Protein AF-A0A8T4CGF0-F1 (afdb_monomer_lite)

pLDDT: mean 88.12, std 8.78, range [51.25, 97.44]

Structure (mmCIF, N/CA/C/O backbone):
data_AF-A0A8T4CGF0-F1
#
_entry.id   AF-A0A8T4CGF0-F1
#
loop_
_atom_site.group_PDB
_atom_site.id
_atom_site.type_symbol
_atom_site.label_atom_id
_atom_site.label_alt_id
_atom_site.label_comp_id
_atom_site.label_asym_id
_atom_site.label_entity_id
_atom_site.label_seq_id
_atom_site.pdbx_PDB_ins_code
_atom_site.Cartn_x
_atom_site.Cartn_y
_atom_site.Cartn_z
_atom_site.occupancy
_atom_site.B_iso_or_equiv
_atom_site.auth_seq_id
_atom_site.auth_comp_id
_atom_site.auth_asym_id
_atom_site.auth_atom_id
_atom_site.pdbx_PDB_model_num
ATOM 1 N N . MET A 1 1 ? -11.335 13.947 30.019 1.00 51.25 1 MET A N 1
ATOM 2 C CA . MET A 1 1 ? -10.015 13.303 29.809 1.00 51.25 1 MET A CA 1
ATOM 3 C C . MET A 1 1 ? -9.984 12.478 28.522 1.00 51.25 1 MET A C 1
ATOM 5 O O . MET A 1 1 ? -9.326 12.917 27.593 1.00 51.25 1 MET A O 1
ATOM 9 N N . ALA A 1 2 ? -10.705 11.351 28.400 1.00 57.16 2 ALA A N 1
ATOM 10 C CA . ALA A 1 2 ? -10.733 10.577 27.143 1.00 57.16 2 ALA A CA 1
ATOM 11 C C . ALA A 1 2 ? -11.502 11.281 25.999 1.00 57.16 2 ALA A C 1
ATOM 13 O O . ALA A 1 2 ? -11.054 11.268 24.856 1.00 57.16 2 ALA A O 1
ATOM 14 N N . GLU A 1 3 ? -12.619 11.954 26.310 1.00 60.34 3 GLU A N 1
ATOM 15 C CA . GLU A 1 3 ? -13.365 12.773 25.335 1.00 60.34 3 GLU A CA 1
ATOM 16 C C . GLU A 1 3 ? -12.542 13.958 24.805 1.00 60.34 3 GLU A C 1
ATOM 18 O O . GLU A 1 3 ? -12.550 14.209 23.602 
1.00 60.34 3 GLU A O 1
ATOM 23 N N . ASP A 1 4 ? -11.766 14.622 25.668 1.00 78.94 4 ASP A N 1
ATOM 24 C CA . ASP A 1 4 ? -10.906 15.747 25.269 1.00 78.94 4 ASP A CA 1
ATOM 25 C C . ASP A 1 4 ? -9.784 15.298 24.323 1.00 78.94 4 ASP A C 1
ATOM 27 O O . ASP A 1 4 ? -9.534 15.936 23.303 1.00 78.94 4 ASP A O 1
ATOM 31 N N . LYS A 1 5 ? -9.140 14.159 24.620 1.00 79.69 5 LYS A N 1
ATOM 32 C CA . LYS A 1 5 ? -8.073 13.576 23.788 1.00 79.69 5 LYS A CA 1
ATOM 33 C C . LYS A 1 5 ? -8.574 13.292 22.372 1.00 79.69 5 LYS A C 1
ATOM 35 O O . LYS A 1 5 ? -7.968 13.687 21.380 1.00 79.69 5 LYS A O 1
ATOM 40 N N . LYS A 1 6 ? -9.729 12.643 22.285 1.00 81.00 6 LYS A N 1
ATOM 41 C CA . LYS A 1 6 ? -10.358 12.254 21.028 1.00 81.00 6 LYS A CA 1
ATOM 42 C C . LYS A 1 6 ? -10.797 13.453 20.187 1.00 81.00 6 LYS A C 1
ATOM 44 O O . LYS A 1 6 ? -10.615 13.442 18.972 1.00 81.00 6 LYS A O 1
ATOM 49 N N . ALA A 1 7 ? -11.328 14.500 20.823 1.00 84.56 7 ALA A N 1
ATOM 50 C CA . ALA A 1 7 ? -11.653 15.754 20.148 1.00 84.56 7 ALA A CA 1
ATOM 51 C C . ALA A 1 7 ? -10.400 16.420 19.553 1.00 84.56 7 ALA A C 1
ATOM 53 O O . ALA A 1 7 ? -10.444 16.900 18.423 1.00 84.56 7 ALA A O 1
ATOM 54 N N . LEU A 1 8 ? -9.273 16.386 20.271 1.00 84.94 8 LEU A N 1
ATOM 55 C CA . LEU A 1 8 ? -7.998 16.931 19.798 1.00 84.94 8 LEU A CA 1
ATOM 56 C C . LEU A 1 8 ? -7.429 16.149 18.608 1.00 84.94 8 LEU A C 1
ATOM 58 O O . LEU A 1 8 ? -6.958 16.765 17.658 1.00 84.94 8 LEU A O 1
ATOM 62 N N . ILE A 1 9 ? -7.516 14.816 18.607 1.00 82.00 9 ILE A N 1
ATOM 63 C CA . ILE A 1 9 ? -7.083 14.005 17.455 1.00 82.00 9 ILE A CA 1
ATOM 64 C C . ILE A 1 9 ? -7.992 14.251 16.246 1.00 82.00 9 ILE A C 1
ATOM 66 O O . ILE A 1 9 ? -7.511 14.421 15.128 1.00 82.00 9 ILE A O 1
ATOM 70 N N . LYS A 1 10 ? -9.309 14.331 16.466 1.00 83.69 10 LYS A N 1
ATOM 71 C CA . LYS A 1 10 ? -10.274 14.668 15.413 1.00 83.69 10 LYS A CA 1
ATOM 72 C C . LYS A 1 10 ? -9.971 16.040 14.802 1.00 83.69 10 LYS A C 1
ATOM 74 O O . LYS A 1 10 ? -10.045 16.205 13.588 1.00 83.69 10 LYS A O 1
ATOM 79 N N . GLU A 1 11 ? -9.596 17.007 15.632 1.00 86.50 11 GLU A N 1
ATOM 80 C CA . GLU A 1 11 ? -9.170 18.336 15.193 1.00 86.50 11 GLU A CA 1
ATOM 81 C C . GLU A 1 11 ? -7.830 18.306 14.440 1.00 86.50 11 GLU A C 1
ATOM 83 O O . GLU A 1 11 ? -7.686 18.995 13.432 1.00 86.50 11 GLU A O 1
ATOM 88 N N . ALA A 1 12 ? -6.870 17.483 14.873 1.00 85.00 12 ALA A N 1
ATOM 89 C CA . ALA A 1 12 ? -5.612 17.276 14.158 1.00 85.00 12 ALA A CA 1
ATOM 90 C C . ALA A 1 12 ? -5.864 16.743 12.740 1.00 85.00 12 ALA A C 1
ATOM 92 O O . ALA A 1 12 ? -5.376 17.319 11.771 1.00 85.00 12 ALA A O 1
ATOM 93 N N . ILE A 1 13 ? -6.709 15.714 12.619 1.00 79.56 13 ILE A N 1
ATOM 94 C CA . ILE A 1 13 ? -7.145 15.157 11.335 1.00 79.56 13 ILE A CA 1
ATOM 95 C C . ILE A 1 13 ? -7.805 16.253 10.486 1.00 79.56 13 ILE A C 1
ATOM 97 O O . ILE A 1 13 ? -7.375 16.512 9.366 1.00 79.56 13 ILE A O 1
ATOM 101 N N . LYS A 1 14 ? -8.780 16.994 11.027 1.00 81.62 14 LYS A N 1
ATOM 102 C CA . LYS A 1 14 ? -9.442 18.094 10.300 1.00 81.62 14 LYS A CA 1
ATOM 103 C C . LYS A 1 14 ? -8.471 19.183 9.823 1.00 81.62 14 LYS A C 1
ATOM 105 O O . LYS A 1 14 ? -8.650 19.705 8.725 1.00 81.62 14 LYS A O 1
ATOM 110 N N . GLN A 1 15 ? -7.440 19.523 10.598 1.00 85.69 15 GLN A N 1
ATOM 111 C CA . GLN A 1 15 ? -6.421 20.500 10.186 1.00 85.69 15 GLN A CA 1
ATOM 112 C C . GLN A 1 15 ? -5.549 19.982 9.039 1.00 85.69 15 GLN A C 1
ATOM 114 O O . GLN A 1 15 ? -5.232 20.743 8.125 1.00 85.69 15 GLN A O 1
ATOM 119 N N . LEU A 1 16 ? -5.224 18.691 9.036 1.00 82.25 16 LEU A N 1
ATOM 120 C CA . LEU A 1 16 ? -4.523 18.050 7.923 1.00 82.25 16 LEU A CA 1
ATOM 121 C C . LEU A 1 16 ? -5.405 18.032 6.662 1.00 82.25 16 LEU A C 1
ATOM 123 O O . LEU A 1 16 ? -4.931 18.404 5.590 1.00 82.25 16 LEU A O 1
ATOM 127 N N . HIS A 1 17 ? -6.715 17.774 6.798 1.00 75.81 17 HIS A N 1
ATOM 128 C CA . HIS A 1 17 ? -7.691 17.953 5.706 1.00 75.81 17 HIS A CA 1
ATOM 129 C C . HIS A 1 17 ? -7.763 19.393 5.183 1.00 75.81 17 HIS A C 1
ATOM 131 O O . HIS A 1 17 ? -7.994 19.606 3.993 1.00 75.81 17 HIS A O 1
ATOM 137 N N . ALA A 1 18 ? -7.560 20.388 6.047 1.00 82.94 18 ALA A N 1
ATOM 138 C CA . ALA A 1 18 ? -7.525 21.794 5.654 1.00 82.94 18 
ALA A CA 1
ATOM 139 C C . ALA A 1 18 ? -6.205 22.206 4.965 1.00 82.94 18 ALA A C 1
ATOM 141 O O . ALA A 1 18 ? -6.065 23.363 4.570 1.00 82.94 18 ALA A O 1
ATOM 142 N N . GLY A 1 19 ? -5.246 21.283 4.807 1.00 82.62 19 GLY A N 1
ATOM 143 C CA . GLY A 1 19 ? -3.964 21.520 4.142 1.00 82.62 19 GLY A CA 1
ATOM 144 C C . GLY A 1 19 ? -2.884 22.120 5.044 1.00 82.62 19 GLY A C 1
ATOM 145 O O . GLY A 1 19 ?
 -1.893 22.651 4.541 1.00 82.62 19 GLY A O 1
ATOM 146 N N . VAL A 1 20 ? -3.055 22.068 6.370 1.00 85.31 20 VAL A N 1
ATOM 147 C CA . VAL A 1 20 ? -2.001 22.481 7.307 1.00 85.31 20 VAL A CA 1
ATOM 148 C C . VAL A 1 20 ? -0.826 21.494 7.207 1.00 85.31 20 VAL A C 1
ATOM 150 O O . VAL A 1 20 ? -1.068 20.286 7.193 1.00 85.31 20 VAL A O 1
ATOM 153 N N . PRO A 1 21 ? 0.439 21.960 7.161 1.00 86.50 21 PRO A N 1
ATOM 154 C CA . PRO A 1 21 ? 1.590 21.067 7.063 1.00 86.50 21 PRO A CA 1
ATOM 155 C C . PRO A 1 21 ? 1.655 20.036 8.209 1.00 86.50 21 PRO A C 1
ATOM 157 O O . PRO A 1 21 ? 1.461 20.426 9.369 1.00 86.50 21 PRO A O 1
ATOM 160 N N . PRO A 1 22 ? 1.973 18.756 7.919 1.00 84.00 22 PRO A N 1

════════

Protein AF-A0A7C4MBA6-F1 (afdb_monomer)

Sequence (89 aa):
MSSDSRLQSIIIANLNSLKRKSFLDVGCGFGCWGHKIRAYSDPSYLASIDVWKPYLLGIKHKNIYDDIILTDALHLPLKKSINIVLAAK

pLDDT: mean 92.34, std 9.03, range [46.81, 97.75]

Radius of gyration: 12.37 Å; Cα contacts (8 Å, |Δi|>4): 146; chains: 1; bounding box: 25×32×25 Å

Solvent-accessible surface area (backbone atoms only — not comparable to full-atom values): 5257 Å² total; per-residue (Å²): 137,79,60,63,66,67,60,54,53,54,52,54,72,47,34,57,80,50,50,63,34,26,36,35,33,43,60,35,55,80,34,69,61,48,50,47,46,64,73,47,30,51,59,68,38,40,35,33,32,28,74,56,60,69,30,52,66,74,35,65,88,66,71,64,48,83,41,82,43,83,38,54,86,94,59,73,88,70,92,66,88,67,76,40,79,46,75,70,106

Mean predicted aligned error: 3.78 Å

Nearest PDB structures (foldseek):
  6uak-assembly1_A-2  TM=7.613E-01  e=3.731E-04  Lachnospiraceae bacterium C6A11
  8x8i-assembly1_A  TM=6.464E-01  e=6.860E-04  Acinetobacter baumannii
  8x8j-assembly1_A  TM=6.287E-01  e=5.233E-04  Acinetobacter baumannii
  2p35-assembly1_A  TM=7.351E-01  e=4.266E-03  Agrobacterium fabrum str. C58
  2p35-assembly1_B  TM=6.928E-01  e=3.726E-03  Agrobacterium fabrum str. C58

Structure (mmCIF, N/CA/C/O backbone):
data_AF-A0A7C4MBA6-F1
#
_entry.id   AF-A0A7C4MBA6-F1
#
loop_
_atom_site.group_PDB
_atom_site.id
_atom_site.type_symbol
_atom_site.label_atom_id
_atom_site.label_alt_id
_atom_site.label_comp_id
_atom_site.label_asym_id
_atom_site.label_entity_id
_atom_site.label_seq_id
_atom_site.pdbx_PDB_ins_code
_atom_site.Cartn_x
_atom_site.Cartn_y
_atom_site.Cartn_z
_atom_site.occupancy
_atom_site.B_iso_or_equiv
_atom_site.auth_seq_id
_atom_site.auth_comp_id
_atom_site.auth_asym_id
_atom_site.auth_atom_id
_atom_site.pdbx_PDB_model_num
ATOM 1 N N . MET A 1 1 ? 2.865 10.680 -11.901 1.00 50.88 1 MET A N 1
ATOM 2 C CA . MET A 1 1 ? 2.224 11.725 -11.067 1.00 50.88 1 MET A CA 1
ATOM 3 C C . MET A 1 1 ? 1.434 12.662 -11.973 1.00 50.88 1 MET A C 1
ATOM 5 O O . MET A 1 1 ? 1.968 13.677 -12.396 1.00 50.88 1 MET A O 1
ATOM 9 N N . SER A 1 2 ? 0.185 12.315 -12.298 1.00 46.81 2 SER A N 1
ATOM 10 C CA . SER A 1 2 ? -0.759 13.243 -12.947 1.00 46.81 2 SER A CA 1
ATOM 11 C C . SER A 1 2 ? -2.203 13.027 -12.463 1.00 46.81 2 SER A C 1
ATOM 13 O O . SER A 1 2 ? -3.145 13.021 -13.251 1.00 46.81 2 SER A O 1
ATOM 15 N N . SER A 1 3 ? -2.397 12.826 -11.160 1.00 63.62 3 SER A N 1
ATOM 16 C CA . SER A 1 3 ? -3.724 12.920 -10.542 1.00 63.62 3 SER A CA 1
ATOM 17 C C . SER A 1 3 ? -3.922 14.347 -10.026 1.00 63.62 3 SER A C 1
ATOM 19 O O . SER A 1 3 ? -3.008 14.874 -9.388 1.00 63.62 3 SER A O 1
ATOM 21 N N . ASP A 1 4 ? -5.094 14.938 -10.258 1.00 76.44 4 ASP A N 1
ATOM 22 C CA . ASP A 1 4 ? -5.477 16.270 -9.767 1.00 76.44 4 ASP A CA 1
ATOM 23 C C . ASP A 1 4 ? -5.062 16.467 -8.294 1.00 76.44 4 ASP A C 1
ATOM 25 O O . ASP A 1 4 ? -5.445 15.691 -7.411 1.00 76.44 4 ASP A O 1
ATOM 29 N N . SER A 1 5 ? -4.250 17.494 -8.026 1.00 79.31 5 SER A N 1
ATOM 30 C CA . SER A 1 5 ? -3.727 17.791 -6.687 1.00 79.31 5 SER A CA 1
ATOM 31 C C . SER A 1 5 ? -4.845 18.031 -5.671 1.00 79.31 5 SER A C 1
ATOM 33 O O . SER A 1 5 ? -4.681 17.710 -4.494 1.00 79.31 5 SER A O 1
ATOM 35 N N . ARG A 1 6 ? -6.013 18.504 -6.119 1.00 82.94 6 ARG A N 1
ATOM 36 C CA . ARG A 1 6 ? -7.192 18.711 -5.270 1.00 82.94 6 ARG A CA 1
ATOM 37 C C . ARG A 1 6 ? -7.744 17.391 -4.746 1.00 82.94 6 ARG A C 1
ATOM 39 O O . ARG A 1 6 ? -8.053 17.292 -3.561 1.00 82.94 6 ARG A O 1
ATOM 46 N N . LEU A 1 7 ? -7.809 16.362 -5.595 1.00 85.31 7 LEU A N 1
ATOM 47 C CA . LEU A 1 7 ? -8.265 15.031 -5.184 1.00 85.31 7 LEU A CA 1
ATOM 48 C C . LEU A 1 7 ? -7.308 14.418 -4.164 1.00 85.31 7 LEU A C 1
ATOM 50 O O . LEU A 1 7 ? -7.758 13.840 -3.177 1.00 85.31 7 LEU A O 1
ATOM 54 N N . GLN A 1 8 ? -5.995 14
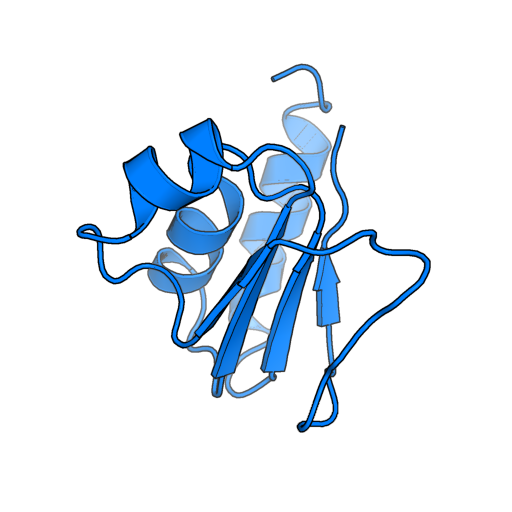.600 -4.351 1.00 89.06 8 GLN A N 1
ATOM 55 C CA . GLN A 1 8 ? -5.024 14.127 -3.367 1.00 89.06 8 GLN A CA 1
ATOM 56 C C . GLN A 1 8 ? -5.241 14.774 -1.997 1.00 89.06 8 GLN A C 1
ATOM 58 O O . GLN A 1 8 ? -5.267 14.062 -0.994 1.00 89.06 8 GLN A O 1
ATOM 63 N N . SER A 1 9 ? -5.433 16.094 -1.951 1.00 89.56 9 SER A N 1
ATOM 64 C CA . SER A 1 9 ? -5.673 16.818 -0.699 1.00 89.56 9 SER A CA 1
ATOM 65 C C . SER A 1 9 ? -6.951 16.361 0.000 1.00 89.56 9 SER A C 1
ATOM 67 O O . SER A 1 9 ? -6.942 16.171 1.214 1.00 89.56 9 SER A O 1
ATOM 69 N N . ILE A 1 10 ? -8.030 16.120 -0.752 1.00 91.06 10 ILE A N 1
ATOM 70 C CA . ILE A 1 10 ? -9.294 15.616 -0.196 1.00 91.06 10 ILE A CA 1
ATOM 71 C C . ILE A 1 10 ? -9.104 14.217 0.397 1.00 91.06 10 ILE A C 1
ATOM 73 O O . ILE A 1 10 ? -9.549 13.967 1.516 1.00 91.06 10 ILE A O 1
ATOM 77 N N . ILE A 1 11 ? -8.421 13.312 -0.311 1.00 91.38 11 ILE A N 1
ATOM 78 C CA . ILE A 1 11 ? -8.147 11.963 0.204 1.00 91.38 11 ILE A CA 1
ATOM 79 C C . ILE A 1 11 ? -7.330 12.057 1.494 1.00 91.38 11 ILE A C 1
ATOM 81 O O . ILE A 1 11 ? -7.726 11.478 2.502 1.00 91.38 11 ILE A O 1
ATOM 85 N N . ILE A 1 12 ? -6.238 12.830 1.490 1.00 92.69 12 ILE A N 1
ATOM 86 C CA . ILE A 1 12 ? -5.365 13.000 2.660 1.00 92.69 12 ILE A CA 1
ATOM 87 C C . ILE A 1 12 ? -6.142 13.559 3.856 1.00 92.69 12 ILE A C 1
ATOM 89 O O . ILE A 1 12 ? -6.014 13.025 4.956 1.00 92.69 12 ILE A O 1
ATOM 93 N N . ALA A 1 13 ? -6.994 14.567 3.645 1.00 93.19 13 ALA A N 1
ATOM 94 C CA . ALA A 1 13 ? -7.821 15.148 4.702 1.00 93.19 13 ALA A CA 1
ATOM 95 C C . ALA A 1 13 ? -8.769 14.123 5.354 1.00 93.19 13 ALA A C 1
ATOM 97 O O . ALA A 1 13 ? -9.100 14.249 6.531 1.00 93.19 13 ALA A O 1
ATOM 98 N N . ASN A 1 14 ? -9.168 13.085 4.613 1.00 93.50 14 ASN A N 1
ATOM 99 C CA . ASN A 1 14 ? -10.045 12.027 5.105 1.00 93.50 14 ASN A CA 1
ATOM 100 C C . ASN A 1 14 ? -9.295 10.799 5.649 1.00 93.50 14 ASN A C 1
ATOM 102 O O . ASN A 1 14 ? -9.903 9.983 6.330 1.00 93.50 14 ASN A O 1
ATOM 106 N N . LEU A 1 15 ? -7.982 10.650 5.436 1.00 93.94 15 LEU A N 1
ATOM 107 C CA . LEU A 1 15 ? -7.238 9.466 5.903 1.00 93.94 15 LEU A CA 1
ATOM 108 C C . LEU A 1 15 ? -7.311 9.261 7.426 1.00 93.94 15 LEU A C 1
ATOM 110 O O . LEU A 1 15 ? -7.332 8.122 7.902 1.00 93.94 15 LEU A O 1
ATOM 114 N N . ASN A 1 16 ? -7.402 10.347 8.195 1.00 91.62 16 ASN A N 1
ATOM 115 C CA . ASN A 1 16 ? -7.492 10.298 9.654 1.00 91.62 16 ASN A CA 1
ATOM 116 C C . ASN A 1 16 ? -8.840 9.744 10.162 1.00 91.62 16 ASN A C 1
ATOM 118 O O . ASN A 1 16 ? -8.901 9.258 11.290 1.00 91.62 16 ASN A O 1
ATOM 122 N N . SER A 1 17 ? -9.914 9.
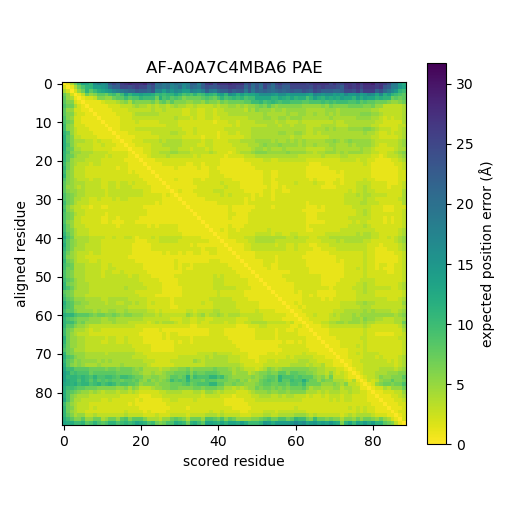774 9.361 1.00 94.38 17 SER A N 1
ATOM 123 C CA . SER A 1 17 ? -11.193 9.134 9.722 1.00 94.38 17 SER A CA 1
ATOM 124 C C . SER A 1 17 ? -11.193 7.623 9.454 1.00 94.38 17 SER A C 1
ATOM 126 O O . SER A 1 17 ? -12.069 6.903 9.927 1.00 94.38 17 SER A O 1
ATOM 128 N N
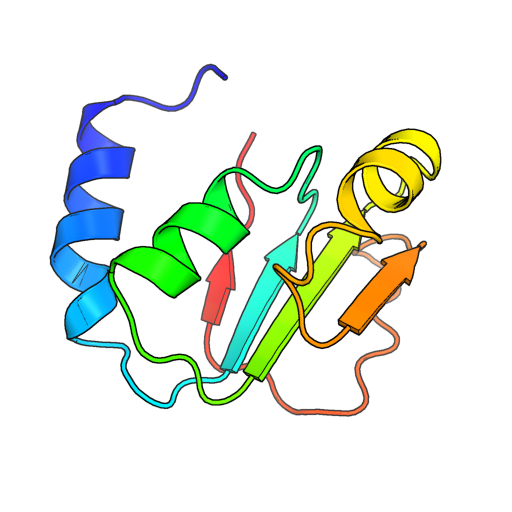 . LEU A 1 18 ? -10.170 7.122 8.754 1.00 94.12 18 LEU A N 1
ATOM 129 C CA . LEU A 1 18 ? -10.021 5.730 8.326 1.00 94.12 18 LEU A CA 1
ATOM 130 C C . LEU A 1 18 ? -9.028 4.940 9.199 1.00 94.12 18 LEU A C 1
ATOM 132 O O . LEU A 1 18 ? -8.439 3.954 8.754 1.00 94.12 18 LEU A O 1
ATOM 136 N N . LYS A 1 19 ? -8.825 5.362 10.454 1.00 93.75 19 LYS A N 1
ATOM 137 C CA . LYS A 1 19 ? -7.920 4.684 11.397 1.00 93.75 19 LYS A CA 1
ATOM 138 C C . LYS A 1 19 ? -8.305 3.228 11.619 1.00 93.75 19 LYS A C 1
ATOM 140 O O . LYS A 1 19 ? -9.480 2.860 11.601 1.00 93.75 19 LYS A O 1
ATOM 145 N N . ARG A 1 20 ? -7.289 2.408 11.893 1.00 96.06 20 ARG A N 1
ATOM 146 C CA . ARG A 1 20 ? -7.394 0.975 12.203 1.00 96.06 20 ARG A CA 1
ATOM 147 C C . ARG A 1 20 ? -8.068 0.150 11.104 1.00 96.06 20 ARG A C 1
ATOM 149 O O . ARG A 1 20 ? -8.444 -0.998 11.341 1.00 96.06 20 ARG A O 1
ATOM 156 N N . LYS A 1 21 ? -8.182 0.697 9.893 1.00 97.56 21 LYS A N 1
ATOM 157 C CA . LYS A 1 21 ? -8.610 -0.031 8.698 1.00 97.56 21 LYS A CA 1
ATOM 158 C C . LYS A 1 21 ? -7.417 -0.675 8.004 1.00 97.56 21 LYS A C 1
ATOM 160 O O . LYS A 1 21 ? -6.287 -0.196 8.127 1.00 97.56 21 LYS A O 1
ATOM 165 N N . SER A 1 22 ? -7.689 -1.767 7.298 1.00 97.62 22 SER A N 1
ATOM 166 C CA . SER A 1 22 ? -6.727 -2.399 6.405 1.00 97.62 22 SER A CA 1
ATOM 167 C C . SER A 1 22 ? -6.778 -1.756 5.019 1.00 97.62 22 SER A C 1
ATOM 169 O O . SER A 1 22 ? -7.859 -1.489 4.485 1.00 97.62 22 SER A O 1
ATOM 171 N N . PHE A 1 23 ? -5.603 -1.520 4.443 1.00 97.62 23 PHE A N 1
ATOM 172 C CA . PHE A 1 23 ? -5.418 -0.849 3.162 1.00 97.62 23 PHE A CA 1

════════

** Exercise **
Repeat, exactly as they stand above, the lines from the line with "Protein AF-A0A8T4CGF0-F1 (afdb_monomer_lite)" to the line with "ATOM 5 O O . MET A 1 1 ? -9.326", both lines included.

** Task response **
Protein AF-A0A8T4CGF0-F1 (afdb_monomer_lite)

pLDDT: mean 88.12, std 8.78, range [51.25, 97.44]

Structure (mmCIF, N/CA/C/O backbone):
data_AF-A0A8T4CGF0-F1
#
_entry.id   AF-A0A8T4CGF0-F1
#
loop_
_atom_site.group_PDB
_atom_site.id
_atom_site.type_symbol
_atom_site.label_atom_id
_atom_site.label_alt_id
_atom_site.label_comp_id
_atom_site.label_asym_id
_atom_site.label_entity_id
_atom_site.label_seq_id
_atom_site.pdbx_PDB_ins_code
_atom_site.Cartn_x
_atom_site.Cartn_y
_atom_site.Cartn_z
_atom_site.occupancy
_atom_site.B_iso_or_equiv
_atom_site.auth_seq_id
_atom_site.auth_comp_id
_atom_site.auth_asym_id
_atom_site.auth_atom_id
_atom_site.pdbx_PDB_model_num
ATOM 1 N N . MET A 1 1 ? -11.335 13.947 30.019 1.00 51.25 1 MET A N 1
ATOM 2 C CA . MET A 1 1 ? -10.015 13.303 29.809 1.00 51.25 1 MET A CA 1
ATOM 3 C C . MET A 1 1 ? -9.984 12.478 28.522 1.00 51.25 1 MET A C 1
ATOM 5 O O . MET A 1 1 ? -9.326 12.917 27.593 1.00 51.25 1 MET A O 1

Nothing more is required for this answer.